In the listing below, print exactly the lines between the line holding "ATOM 37 N N" and the line holding "ATOM 52 C CA", inclusive, and no more.

Top of Data for this exercise

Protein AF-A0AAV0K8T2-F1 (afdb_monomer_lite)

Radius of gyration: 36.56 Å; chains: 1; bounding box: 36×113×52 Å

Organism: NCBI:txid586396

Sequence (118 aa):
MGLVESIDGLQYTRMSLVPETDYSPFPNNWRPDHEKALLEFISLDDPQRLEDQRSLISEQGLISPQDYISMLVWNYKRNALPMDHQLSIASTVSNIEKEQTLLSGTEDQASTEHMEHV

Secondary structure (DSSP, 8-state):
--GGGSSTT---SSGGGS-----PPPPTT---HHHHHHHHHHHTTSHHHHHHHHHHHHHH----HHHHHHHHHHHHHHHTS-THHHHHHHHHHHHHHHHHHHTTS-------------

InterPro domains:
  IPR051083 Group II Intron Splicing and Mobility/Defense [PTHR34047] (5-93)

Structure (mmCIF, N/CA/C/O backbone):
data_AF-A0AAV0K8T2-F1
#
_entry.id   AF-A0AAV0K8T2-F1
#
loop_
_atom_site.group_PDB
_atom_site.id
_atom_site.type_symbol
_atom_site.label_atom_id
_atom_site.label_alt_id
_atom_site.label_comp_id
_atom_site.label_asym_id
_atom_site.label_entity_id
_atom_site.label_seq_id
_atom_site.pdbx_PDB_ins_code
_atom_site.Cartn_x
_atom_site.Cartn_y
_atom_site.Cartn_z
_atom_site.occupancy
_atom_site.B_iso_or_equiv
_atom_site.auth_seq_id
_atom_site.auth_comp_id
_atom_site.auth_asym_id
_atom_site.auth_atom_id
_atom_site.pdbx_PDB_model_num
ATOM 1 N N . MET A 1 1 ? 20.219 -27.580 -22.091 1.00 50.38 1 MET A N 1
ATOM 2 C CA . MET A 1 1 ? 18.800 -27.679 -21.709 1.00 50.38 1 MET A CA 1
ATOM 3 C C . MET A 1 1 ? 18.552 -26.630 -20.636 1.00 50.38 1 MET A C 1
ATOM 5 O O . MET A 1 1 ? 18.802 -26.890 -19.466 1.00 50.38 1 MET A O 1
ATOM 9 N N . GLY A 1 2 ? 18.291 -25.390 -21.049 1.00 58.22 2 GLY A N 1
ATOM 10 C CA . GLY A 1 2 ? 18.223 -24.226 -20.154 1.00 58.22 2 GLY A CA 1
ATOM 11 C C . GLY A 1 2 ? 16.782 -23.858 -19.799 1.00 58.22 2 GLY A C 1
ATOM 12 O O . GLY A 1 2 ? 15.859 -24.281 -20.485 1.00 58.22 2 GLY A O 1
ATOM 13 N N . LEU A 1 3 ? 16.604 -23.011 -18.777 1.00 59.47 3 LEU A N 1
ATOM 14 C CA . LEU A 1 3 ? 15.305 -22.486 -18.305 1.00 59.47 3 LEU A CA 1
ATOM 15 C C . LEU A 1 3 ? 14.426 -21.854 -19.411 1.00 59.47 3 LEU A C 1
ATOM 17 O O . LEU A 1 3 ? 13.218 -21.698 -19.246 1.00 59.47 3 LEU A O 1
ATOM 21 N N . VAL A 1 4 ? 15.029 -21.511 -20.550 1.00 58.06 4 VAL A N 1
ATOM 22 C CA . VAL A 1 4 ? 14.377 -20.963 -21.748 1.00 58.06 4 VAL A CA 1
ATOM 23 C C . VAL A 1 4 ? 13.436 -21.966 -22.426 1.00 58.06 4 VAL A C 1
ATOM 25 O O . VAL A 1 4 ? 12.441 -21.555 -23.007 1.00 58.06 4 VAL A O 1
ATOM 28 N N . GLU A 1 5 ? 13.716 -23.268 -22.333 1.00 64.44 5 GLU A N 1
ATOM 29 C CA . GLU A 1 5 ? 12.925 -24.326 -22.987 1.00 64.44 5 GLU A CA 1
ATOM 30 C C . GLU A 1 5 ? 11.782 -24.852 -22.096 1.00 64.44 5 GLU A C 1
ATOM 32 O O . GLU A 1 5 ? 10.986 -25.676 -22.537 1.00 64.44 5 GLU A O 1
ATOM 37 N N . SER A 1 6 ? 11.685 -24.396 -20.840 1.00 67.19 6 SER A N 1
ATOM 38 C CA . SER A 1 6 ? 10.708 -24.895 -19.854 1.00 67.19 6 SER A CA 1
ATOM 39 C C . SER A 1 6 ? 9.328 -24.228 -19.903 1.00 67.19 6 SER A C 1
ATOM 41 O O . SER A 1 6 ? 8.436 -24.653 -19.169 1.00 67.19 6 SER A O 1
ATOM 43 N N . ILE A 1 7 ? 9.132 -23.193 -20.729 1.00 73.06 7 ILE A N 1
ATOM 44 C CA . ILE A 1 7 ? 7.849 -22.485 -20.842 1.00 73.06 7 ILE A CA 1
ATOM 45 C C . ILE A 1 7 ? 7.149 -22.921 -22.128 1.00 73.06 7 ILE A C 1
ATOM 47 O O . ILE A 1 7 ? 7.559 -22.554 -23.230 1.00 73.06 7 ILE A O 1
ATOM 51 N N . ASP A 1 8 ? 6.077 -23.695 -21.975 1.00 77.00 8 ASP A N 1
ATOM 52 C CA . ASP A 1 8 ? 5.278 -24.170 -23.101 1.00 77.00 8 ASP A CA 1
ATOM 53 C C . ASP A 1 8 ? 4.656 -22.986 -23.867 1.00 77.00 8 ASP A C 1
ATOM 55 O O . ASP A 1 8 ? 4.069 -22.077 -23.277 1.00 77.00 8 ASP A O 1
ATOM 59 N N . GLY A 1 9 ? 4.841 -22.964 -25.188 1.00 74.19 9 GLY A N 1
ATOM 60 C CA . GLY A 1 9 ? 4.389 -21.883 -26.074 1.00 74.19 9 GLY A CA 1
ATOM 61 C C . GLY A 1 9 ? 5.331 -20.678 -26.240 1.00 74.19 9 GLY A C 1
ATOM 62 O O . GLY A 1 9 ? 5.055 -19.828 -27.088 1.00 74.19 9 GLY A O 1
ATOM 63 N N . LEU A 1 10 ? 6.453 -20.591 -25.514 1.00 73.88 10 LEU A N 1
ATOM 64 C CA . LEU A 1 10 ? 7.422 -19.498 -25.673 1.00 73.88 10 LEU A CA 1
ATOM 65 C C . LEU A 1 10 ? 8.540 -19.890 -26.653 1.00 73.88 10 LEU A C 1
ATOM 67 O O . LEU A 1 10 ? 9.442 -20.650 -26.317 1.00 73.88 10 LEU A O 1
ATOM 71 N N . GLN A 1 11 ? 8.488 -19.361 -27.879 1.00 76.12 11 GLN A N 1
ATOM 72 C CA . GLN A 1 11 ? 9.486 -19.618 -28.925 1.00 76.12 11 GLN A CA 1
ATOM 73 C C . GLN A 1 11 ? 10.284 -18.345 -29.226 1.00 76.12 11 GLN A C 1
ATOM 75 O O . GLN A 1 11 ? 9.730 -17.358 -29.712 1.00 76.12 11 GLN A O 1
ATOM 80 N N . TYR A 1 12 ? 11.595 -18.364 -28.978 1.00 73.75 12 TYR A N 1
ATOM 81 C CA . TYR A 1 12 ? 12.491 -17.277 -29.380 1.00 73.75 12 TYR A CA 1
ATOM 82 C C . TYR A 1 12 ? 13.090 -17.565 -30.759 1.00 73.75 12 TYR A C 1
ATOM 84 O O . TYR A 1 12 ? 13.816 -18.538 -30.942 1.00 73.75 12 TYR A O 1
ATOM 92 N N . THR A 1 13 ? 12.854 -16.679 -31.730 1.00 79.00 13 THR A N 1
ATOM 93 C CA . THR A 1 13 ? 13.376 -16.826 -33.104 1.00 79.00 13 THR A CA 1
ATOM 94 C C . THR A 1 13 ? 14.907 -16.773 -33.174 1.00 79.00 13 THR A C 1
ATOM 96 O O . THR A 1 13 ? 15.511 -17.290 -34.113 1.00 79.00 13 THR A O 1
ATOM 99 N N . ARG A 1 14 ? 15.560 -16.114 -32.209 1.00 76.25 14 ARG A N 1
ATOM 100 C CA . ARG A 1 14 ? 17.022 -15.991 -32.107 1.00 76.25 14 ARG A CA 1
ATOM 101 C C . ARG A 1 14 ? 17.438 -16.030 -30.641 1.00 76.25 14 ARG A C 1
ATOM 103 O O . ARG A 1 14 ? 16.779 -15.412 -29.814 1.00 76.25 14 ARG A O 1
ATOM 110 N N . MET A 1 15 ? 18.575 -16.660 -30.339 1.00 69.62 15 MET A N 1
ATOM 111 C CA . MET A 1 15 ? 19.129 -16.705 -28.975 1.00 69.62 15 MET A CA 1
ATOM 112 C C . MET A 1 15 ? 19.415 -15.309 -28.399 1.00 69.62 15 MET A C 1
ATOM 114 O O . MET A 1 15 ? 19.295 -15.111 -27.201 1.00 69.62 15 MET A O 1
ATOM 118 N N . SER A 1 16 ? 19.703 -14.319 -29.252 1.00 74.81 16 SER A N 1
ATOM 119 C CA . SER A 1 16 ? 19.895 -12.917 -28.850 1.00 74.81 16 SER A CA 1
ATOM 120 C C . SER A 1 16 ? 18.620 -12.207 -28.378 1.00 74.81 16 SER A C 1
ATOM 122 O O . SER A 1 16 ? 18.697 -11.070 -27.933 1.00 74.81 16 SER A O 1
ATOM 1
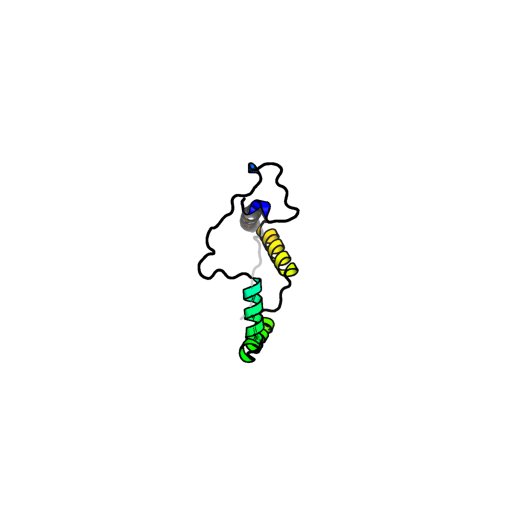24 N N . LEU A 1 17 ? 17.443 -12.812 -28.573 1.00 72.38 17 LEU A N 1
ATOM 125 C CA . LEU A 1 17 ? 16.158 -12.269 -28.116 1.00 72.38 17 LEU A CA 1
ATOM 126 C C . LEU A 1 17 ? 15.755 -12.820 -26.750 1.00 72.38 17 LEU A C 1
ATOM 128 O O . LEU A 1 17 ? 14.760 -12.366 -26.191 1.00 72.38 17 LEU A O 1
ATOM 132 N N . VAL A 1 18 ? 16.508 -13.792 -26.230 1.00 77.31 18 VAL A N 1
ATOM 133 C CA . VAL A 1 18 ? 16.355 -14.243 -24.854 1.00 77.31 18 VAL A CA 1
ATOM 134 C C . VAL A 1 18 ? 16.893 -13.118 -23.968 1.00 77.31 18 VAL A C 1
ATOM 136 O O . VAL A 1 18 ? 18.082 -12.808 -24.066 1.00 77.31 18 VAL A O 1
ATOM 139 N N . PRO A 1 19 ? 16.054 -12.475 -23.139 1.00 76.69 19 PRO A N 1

Bottom of Data for this exercise
Top of Data for this exercise

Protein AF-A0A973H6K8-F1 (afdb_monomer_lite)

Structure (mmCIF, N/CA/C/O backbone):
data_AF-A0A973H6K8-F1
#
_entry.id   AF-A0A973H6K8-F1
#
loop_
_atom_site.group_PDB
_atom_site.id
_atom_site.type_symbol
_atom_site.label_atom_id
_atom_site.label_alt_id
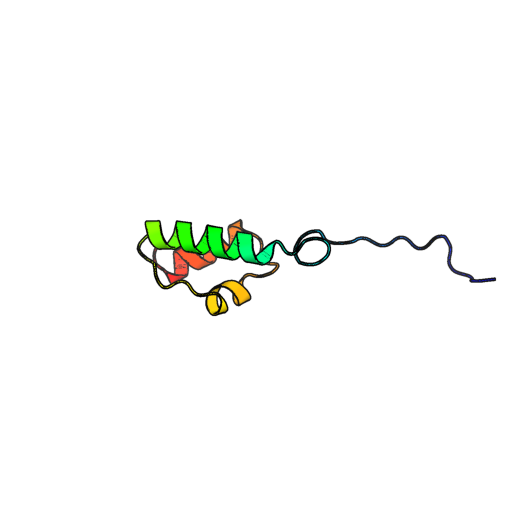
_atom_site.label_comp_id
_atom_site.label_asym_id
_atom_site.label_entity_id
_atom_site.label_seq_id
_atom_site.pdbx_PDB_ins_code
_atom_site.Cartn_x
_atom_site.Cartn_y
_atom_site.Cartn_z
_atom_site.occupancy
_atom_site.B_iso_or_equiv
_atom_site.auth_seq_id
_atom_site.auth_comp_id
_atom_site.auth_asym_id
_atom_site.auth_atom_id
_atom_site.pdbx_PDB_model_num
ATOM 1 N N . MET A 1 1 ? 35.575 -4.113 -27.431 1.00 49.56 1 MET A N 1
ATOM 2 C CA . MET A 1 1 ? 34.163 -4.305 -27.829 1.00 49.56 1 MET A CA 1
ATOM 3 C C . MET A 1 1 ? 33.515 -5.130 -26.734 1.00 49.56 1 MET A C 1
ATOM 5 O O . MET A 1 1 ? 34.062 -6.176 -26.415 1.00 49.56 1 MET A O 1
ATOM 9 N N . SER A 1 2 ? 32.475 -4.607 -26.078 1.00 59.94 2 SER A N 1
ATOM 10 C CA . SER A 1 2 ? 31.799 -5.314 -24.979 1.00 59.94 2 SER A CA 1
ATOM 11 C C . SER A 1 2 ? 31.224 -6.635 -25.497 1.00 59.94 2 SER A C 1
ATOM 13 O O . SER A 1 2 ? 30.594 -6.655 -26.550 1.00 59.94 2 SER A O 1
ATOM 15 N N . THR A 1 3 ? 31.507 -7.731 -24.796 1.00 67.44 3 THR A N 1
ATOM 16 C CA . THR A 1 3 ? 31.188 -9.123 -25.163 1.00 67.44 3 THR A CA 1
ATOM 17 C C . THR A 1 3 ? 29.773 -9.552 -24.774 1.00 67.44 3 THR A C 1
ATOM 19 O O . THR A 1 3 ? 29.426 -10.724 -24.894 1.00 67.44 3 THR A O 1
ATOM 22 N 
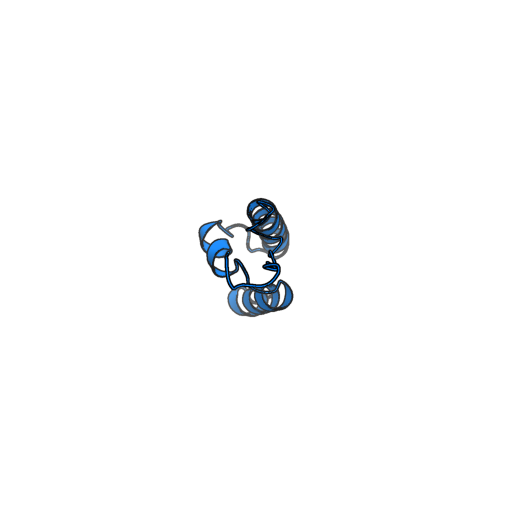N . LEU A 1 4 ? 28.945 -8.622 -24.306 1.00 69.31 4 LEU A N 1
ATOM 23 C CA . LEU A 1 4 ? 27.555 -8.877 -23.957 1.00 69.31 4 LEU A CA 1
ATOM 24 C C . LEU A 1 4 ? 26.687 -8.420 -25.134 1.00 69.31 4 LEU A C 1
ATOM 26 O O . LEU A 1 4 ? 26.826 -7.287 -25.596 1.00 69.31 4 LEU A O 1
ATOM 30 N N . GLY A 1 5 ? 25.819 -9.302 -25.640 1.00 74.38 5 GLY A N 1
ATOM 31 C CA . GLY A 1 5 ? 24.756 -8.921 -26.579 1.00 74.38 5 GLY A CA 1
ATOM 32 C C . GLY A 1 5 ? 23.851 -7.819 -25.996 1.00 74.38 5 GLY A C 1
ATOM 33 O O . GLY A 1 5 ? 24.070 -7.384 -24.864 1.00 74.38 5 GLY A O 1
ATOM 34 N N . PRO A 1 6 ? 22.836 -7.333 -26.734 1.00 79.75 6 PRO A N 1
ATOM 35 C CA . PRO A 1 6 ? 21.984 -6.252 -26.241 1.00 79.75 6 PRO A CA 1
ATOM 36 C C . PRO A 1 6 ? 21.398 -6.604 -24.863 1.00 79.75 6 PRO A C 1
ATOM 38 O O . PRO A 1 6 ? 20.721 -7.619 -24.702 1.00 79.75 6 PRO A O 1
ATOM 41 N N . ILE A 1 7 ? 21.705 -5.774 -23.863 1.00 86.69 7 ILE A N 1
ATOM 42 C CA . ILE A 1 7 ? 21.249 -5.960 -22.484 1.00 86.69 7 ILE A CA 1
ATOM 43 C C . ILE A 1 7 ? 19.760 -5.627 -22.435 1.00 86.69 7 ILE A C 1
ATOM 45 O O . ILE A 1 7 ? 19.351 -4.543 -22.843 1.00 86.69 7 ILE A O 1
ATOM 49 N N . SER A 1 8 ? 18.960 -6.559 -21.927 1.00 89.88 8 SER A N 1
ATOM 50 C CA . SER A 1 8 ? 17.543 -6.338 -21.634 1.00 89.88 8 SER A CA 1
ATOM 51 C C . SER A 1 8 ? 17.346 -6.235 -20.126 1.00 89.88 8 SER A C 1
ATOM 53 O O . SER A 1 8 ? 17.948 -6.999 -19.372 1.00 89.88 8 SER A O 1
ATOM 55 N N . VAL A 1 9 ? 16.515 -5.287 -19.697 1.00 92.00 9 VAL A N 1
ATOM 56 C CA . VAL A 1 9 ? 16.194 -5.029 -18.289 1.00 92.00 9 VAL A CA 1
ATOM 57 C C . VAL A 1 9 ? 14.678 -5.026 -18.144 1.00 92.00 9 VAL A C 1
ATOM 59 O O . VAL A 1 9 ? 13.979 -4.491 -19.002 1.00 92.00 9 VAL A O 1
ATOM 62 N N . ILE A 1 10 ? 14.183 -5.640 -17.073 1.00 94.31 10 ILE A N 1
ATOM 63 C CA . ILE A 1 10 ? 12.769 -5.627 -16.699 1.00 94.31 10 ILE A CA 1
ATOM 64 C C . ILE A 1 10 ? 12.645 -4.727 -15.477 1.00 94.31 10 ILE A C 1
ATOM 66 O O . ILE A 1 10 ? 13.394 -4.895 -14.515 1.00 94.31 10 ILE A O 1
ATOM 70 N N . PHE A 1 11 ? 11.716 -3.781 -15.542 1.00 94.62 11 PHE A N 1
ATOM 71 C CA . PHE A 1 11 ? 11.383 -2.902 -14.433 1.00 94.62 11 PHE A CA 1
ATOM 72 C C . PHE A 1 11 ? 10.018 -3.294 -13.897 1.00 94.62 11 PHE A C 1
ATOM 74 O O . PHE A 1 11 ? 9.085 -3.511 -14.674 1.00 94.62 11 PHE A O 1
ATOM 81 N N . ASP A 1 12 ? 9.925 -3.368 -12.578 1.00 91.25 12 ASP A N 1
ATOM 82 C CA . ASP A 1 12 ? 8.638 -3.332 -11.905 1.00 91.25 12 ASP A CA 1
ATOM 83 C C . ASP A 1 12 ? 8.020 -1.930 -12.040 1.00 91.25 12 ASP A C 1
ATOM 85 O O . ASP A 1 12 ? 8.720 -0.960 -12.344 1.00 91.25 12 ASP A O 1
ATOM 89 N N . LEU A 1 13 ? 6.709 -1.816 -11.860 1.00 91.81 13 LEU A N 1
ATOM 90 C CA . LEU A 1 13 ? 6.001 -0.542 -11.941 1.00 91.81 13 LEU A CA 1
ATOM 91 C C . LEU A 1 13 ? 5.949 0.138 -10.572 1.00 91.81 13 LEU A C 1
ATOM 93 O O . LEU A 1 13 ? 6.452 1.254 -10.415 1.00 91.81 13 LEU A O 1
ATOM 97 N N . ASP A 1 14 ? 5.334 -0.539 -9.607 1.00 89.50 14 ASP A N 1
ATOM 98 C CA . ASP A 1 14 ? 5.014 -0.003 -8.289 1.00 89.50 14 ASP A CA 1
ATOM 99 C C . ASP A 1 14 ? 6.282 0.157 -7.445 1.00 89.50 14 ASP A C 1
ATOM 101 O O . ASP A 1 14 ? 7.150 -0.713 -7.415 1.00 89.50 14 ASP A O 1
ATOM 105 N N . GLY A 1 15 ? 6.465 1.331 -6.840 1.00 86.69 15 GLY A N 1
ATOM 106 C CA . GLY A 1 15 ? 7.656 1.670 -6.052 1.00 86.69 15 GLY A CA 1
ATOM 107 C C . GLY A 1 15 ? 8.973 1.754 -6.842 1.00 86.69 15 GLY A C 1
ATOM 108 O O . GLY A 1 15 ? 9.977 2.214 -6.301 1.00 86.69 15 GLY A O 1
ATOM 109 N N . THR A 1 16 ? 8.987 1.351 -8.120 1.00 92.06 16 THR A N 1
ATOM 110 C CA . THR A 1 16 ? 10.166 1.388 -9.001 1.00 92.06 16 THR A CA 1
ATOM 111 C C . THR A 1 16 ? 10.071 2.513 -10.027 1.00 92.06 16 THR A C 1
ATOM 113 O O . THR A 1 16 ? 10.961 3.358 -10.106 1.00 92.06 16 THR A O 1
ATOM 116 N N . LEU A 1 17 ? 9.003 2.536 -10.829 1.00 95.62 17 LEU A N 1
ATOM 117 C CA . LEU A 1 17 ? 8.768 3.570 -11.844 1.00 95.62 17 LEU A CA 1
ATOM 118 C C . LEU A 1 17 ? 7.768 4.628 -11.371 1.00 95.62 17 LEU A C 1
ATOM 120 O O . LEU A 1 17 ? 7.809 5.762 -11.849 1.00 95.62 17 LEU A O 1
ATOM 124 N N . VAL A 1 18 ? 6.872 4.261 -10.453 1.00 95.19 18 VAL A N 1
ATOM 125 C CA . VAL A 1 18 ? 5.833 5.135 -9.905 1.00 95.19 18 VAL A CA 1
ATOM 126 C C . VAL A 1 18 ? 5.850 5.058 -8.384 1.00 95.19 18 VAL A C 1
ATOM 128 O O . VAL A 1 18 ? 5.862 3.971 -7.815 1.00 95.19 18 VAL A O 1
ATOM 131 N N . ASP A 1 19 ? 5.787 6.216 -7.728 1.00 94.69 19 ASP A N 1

Bottom of Data for this exercise

_Answer for this exercise_:
ATOM 37 N N . SER A 1 6 ? 11.685 -24.396 -20.840 1.00 67.19 6 SER A N 1
ATOM 38 C CA . SER A 1 6 ? 10.708 -24.895 -19.854 1.00 67.19 6 SER A CA 1
ATOM 39 C C . SER A 1 6 ? 9.328 -24.228 -19.903 1.00 67.19 6 SER A C 1
ATOM 41 O O . SER A 1 6 ? 8.436 -24.653 -19.169 1.00 67.19 6 SER A O 1
ATOM 43 N N . ILE A 1 7 ? 9.132 -23.193 -20.729 1.00 73.06 7 ILE A N 1
ATOM 44 C CA . ILE A 1 7 ? 7.849 -22.485 -20.842 1.00 73.06 7 ILE A CA 1
ATOM 45 C C . ILE A 1 7 ? 7.149 -22.921 -22.128 1.00 73.06 7 ILE A C 1
ATOM 47 O O . ILE A 1 7 ? 7.559 -22.554 -23.230 1.00 73.06 7 ILE A O 1
ATOM 51 N N . ASP A 1 8 ? 6.077 -23.695 -21.975 1.00 77.00 8 ASP A N 1
ATOM 52 C CA . ASP A 1 8 ? 5.278 -24.170 -23.101 1.00 77.00 8 ASP A CA 1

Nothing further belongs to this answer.